> _DATASET RECORDS_

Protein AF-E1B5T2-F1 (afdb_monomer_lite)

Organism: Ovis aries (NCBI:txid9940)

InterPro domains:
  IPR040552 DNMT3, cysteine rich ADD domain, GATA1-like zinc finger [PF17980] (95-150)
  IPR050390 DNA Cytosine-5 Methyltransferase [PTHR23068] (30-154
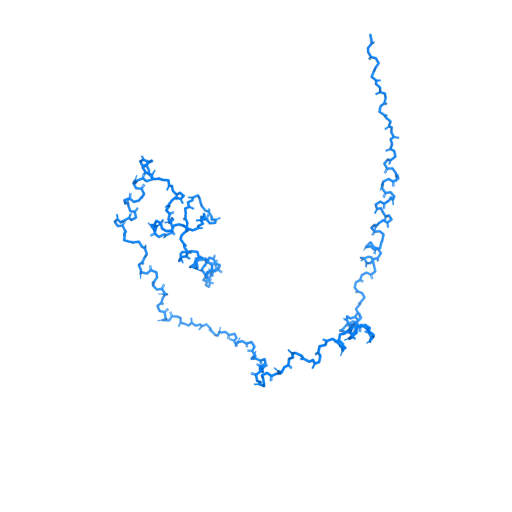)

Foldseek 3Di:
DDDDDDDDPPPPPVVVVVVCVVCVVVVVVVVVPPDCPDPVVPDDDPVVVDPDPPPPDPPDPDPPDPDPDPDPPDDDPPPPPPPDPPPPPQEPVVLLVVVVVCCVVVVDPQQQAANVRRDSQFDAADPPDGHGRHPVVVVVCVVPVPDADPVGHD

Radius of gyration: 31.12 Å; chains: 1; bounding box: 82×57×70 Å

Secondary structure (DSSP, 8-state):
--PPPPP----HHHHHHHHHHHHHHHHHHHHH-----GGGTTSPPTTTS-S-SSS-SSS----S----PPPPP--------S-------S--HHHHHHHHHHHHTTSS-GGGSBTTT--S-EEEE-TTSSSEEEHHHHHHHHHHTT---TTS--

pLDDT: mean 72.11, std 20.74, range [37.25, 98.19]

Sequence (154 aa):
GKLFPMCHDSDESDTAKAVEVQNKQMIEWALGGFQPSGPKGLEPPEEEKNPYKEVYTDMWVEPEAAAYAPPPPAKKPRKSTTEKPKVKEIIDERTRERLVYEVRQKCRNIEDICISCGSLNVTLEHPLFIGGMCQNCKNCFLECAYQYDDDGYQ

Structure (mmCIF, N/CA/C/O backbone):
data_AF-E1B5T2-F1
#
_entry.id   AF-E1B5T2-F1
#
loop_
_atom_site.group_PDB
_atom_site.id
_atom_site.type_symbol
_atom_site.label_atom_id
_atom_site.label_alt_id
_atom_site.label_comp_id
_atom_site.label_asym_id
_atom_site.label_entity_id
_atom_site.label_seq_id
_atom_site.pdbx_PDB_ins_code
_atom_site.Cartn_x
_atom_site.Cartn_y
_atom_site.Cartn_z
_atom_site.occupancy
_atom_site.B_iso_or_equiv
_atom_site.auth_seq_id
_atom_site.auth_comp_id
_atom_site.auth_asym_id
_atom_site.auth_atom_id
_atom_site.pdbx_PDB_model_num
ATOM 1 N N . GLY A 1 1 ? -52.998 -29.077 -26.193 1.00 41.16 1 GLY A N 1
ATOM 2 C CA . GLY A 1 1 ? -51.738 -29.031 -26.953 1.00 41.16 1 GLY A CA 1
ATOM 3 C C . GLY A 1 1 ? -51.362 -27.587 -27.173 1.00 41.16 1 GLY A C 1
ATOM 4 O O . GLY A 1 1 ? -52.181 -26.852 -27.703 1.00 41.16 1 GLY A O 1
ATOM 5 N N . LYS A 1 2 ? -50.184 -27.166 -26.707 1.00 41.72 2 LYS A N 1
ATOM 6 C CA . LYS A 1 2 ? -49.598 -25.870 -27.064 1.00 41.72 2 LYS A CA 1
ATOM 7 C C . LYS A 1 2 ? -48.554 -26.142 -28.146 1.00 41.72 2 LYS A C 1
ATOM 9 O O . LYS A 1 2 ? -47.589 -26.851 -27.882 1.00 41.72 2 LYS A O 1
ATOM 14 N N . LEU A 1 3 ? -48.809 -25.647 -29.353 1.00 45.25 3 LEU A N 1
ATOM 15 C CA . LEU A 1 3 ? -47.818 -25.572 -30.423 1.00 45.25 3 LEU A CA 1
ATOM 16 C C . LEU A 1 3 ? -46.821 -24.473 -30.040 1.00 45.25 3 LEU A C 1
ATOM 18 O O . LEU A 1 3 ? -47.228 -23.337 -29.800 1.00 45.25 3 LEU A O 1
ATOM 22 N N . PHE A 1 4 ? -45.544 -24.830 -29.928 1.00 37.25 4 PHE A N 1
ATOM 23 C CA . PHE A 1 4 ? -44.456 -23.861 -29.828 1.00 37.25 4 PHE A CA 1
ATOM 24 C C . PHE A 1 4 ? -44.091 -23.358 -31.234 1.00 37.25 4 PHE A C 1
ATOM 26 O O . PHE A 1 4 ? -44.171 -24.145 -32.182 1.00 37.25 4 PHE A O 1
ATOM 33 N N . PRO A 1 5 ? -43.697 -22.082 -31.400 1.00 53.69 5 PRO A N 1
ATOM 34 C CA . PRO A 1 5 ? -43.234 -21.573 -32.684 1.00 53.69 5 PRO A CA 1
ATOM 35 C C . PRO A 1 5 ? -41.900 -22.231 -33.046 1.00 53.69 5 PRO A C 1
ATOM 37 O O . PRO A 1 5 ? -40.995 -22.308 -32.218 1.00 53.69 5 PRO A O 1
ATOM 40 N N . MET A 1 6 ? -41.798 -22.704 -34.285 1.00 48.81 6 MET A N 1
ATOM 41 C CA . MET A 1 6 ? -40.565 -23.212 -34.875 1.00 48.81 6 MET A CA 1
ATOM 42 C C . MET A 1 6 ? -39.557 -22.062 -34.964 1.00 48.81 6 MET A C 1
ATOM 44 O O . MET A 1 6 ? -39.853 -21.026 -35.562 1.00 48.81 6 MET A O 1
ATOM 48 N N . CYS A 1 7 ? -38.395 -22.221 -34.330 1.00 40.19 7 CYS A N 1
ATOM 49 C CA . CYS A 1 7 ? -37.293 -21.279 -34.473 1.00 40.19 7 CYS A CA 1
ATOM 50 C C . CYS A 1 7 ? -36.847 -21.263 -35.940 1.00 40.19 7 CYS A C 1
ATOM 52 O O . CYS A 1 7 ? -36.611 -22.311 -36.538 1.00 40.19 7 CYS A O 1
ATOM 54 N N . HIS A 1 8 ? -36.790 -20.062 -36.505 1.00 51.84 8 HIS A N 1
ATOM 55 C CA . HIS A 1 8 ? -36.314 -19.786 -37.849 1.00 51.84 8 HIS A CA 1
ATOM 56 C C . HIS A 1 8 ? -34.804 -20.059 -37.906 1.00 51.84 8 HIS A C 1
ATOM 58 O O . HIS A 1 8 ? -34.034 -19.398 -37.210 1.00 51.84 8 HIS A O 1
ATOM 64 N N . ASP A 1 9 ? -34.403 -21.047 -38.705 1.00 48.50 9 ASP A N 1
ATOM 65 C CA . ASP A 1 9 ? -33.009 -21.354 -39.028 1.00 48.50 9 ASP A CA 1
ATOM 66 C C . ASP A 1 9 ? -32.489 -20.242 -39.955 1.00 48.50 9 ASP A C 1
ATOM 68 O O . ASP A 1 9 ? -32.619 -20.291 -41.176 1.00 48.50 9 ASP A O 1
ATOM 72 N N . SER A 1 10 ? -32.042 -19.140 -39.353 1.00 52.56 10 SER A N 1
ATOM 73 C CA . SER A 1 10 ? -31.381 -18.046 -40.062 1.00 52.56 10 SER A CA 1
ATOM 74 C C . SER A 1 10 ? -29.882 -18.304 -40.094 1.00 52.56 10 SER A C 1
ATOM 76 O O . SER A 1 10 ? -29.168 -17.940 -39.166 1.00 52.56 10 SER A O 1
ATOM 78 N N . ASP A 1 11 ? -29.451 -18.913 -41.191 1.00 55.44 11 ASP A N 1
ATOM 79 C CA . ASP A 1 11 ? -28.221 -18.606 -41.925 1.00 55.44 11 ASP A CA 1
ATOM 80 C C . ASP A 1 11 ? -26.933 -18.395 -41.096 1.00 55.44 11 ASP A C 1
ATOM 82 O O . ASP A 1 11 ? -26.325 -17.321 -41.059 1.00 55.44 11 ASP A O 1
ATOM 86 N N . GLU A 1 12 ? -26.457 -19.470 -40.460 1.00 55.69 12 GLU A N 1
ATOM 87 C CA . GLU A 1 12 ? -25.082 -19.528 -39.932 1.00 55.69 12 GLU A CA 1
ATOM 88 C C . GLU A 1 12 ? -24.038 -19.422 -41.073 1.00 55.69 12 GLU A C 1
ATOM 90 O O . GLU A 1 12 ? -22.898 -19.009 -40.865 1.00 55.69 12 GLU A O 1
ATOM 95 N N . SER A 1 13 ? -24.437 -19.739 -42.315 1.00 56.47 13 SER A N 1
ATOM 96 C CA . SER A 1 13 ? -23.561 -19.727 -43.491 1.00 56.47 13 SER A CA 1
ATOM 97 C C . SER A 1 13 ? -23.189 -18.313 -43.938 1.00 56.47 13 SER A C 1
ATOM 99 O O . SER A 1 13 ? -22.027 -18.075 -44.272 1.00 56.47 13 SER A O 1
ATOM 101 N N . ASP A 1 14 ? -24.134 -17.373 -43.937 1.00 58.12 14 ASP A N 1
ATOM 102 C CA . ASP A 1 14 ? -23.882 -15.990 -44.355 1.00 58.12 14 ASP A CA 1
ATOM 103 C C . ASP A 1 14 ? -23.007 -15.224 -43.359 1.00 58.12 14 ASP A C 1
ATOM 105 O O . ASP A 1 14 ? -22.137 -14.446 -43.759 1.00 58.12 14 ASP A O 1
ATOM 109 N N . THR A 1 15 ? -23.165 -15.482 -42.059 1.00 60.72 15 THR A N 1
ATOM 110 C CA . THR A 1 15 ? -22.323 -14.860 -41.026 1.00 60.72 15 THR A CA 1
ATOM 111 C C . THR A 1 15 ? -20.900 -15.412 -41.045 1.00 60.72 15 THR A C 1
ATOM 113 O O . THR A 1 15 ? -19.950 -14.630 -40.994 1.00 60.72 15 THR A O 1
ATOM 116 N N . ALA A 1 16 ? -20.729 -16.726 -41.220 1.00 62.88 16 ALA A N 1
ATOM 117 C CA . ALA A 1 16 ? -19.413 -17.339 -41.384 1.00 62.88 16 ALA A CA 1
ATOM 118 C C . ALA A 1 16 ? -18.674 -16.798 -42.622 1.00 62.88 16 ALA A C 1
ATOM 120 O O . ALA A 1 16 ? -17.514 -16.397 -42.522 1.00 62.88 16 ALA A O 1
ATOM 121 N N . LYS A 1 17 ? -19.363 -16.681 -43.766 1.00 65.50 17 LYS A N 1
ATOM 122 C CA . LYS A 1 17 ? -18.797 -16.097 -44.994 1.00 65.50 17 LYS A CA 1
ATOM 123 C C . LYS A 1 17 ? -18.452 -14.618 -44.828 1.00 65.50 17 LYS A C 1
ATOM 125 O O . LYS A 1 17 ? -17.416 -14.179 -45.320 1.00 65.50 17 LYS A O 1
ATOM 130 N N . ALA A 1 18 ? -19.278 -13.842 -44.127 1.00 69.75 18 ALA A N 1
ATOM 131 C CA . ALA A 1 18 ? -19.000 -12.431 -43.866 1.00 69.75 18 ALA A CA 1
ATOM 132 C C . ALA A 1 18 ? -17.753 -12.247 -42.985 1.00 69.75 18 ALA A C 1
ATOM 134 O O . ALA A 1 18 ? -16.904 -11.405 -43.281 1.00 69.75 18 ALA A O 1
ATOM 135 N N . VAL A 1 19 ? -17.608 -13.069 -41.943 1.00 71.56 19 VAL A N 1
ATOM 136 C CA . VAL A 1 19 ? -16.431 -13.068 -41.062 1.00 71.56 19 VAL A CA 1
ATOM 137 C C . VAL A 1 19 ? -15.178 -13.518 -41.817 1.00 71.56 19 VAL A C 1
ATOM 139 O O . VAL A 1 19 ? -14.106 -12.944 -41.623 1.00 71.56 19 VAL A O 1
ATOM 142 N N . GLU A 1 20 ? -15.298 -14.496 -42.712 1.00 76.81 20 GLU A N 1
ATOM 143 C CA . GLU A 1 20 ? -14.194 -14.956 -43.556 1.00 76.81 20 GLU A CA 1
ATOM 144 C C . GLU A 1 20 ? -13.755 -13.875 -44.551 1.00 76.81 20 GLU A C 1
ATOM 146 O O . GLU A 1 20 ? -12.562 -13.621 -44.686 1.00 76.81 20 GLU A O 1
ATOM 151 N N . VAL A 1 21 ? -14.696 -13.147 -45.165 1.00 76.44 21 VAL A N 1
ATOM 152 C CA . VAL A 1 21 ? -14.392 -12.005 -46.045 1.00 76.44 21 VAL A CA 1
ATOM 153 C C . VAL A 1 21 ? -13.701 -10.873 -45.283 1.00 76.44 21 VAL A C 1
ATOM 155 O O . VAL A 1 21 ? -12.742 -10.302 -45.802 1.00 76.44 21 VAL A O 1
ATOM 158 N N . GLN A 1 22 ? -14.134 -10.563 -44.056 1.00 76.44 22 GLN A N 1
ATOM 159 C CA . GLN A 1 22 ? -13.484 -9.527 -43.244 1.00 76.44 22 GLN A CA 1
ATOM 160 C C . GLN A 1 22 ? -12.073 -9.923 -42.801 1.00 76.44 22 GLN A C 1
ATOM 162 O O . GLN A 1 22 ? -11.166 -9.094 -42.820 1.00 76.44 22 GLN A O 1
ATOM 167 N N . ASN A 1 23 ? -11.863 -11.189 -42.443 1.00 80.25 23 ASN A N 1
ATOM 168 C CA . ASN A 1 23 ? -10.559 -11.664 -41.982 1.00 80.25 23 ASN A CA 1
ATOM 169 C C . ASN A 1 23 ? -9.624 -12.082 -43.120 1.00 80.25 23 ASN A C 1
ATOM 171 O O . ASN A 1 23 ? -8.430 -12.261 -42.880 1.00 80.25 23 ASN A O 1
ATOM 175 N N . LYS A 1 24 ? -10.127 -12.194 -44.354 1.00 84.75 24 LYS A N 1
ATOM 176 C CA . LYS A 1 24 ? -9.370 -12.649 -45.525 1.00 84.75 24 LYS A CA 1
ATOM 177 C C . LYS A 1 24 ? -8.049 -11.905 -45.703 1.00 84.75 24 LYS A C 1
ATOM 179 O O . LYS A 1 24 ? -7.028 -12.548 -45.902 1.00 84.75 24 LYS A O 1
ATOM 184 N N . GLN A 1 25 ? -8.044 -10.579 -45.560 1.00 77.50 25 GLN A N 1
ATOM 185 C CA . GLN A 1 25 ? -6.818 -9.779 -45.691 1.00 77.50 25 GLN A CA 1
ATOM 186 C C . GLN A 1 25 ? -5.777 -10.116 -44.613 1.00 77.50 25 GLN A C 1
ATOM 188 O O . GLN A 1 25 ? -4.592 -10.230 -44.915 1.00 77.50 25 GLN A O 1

> _YOUR INSTRUCTIONS_
Everything from the line containing "ATOM 37 O O" through the line containing "ATOM 76 O O" in the material above should be retyped exactly, both ends included, and nothing more.

> _ANSWER TO THIS TASK_
ATOM 37 O O . PRO A 1 5 ? -40.995 -22.308 -32.218 1.00 53.69 5 PRO A O 1
ATOM 40 N N . MET A 1 6 ? -41.798 -22.704 -34.285 1.00 48.81 6 MET A N 1
ATOM 41 C CA . MET A 1 6 ? -40.565 -23.212 -34.875 1.00 48.81 6 MET A CA 1
ATOM 42 C C . MET A 1 6 ? -39.557 -22.062 -34.964 1.00 48.81 6 MET A C 1
ATOM 44 O O . MET A 1 6 ? -39.853 -21.026 -35.562 1.00 48.81 6 MET A O 1
ATOM 48 N N . CYS A 1 7 ? -38.395 -22.221 -34.330 1.00 40.19 7 CYS A N 1
ATOM 49 C CA . CYS A 1 7 ? -37.293 -21.279 -34.473 1.00 40.19 7 CYS A CA 1
ATOM 50 C C . CYS A 1 7 ? -36.847 -21.263 -35.940 1.00 40.19 7 CYS A C 1
ATOM 52 O O . CYS A 1 7 ? -36.611 -22.311 -36.538 1.00 40.19 7 CYS A O 1
ATOM 54 N N . HIS A 1 8 ? -36.790 -20.062 -36.505 1.00 51.84 8 HIS A N 1
ATOM 55 C CA . HIS A 1 8 ? -36.314 -19.786 -37.849 1.00 51.84 8 HIS A CA 1
ATOM 56 C C . HIS A 1 8 ? -34.804 -20.059 -37.906 1.00 51.84 8 HIS A C 1
ATOM 58 O O . HIS A 1 8 ? -34.034 -19.398 -37.210 1.00 51.84 8 HIS A O 1
ATOM 64 N N . ASP A 1 9 ? -34.403 -21.047 -38.705 1.00 48.50 9 ASP A N 1
ATOM 65 C CA . ASP A 1 9 ? -33.009 -21.354 -39.028 1.00 48.50 9 ASP A CA 1
ATOM 66 C C . ASP A 1 9 ? -32.489 -20.242 -39.955 1.00 48.50 9 ASP A C 1
ATOM 68 O O . ASP A 1 9 ? -32.619 -20.291 -41.176 1.00 48.50 9 ASP A O 1
ATOM 72 N N . SER A 1 10 ? -32.042 -19.140 -39.353 1.00 52.56 10 SER A N 1
ATOM 73 C CA . SER A 1 10 ? -31.381 -18.046 -40.062 1.00 52.56 10 SER A CA 1
ATOM 74 C C . SER A 1 10 ? -29.882 -18.304 -40.094 1.00 52.56 10 SER A C 1
ATOM 76 O O . SER A 1 10 ? -29.168 -17.940 -39.166 1.00 52.56 10 SER A O 1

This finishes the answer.